Records contained in a dataset

☆ ☆ ☆ ☆ ☆ ☆ ☆

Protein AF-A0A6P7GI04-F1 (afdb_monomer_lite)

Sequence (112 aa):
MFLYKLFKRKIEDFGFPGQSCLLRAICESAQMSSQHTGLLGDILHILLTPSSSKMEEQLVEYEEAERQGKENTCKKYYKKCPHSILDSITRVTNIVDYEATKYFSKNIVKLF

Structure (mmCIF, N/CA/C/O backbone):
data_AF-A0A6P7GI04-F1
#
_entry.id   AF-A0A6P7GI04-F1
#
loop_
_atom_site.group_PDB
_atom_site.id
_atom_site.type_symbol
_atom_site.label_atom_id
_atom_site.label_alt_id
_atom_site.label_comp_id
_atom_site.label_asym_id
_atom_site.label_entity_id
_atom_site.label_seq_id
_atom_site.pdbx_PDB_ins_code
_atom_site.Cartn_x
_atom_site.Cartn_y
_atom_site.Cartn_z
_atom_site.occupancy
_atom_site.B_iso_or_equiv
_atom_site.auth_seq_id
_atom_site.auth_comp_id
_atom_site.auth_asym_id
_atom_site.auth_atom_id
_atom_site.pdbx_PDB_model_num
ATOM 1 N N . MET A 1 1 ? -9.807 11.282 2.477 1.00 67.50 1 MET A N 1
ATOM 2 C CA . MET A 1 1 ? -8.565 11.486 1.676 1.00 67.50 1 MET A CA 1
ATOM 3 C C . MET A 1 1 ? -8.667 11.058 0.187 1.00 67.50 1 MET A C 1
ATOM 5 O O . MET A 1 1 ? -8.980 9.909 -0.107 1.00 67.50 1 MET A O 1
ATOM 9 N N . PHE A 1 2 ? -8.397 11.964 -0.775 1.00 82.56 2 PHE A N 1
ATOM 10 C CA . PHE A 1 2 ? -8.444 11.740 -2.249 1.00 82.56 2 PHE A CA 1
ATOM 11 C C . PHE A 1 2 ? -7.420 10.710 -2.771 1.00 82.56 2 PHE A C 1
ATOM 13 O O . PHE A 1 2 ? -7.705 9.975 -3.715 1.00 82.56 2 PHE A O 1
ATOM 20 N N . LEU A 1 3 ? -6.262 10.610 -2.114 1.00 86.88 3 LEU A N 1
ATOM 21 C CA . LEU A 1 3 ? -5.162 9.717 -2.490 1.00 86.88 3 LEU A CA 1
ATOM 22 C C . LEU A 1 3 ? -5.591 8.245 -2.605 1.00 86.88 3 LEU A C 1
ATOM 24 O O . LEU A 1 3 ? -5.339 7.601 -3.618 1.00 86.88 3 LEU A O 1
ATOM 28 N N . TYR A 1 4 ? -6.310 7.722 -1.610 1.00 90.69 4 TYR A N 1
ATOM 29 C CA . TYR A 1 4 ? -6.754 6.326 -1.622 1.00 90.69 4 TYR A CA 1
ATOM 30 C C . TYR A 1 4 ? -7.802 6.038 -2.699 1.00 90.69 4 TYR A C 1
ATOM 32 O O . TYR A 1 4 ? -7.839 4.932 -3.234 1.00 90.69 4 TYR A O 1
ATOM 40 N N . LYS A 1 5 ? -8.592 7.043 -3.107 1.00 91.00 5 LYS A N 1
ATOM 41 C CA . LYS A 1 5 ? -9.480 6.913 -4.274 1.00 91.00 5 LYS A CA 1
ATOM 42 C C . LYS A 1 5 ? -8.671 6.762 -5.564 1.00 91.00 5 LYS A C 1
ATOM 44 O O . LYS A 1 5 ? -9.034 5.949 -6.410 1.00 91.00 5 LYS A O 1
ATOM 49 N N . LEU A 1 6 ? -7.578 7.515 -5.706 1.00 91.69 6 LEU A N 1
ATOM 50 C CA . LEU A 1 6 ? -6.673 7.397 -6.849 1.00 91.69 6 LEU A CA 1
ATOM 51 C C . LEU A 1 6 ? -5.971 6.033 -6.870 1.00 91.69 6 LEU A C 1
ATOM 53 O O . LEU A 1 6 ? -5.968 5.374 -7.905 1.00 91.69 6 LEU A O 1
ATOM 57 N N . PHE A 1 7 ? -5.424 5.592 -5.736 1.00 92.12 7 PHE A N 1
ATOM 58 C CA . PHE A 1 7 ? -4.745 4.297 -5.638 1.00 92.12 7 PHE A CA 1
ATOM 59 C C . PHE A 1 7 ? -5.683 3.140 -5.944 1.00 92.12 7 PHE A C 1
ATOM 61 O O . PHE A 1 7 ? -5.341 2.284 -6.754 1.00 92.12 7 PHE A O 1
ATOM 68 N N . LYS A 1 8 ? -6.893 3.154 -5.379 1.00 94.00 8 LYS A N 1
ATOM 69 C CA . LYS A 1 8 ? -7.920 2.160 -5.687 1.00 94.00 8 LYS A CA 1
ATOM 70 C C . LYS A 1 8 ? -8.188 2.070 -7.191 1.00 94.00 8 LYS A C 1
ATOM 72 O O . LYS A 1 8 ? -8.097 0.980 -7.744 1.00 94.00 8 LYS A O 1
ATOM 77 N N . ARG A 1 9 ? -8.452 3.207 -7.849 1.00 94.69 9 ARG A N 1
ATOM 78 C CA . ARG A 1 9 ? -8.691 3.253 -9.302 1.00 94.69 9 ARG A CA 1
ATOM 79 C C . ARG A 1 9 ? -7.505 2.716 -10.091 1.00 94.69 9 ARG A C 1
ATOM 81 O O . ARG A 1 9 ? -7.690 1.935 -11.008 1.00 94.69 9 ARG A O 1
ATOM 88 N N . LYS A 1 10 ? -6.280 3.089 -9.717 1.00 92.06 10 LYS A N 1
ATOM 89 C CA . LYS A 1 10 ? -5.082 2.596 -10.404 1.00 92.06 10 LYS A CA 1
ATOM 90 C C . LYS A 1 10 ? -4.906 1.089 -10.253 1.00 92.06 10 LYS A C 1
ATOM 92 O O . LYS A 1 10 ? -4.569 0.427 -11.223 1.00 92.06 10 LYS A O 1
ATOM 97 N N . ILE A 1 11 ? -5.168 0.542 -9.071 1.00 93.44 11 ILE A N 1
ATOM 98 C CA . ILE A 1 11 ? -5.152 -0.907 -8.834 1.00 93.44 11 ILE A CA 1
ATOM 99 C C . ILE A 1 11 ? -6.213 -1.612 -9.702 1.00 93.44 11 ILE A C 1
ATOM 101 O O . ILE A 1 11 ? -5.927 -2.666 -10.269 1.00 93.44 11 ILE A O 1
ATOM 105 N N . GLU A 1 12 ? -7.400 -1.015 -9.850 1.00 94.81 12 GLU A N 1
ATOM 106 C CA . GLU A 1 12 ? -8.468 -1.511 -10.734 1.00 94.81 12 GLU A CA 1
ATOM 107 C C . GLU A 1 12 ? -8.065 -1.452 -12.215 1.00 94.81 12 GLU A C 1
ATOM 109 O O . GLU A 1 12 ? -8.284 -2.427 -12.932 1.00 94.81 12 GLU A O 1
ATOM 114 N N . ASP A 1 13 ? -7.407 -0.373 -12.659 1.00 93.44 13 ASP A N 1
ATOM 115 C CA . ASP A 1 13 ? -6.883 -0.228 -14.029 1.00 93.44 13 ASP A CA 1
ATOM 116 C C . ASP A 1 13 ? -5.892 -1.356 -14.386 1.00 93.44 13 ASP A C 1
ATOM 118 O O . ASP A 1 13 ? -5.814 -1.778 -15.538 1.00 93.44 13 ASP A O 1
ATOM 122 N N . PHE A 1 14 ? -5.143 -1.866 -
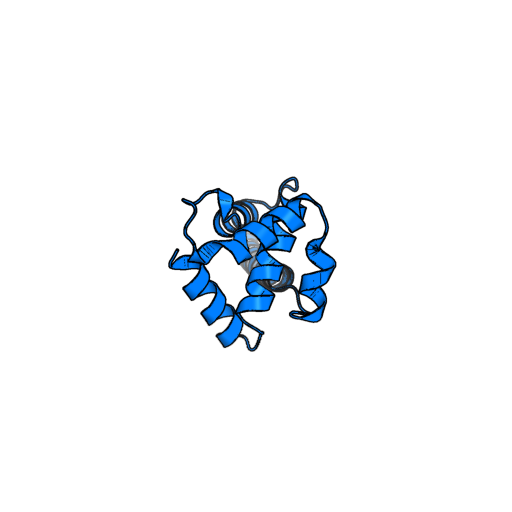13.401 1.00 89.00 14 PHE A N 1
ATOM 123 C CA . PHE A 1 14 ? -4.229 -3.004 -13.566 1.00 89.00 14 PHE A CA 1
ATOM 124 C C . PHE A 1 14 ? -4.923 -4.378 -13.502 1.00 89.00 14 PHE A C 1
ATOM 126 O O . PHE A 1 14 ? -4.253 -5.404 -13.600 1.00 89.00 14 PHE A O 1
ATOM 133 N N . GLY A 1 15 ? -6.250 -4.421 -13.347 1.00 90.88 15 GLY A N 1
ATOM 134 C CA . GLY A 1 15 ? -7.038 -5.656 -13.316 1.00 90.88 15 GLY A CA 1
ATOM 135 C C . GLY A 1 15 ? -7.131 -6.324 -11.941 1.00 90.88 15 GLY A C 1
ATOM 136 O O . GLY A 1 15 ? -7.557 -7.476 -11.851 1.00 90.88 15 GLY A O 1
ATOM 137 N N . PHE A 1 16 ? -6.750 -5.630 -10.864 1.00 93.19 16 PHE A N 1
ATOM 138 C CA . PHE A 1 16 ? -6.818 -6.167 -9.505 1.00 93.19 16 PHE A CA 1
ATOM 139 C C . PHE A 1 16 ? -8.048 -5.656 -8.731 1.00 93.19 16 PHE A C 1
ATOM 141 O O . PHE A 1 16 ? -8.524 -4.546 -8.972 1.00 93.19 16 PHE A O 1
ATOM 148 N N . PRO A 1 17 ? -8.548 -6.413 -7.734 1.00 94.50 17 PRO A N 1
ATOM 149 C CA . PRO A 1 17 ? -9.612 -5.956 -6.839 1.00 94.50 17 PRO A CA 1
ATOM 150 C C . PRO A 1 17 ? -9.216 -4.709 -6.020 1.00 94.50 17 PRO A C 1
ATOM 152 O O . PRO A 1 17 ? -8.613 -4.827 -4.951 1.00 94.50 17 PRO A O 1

☆ ☆ ☆ ☆ ☆ ☆ ☆

- **The task**:
What's needed is an exact copy of the lines above from the one with "ATOM 114 N N" through the one with "ATOM 139 C C", both included; the pictures stay out.

- **Response below**:
ATOM 114 N N . ASP A 1 13 ? -7.407 -0.373 -12.659 1.00 93.44 13 ASP A N 1
ATOM 115 C CA . ASP A 1 13 ? -6.883 -0.228 -14.029 1.00 93.44 13 ASP A CA 1
ATOM 116 C C . ASP A 1 13 ? -5.892 -1.356 -14.386 1.00 93.44 13 ASP A C 1
ATOM 118 O O . ASP A 1 13 ? -5.814 -1.778 -15.538 1.00 93.44 13 ASP A O 1
ATOM 122 N N . PHE A 1 14 ? -5.143 -1.866 -
13.401 1.00 89.00 14 PHE A N 1
ATOM 123 C CA . PHE A 1 14 ? -4.229 -3.004 -13.566 1.00 89.00 14 PHE A CA 1
ATOM 124 C C . PHE A 1 14 ? -4.923 -4.378 -13.502 1.00 89.00 14 PHE A C 1
ATOM 126 O O . PHE A 1 14 ? -4.253 -5.404 -13.600 1.00 89.00 14 PHE A O 1
ATOM 133 N N . GLY A 1 15 ? -6.250 -4.421 -13.347 1.00 90.88 15 GLY A N 1
ATOM 134 C CA . GLY A 1 15 ? -7.038 -5.656 -13.316 1.00 90.88 15 GLY A CA 1
ATOM 135 C C . GLY A 1 15 ? -7.131 -6.324 -11.941 1.00 90.88 15 GLY A C 1
ATOM 136 O O . GLY A 1 15 ? -7.557 -7.476 -11.851 1.00 90.88 15 GLY A O 1
ATOM 137 N N . PHE A 1 16 ? -6.750 -5.630 -10.864 1.00 93.19 16 PHE A N 1
ATOM 138 C CA . PHE A 1 16 ? -6.818 -6.167 -9.505 1.00 93.19 16 PHE A CA 1
ATOM 139 C C . PHE A 1 16 ? -8.048 -5.656 -8.731 1.00 93.19 16 PHE A C 1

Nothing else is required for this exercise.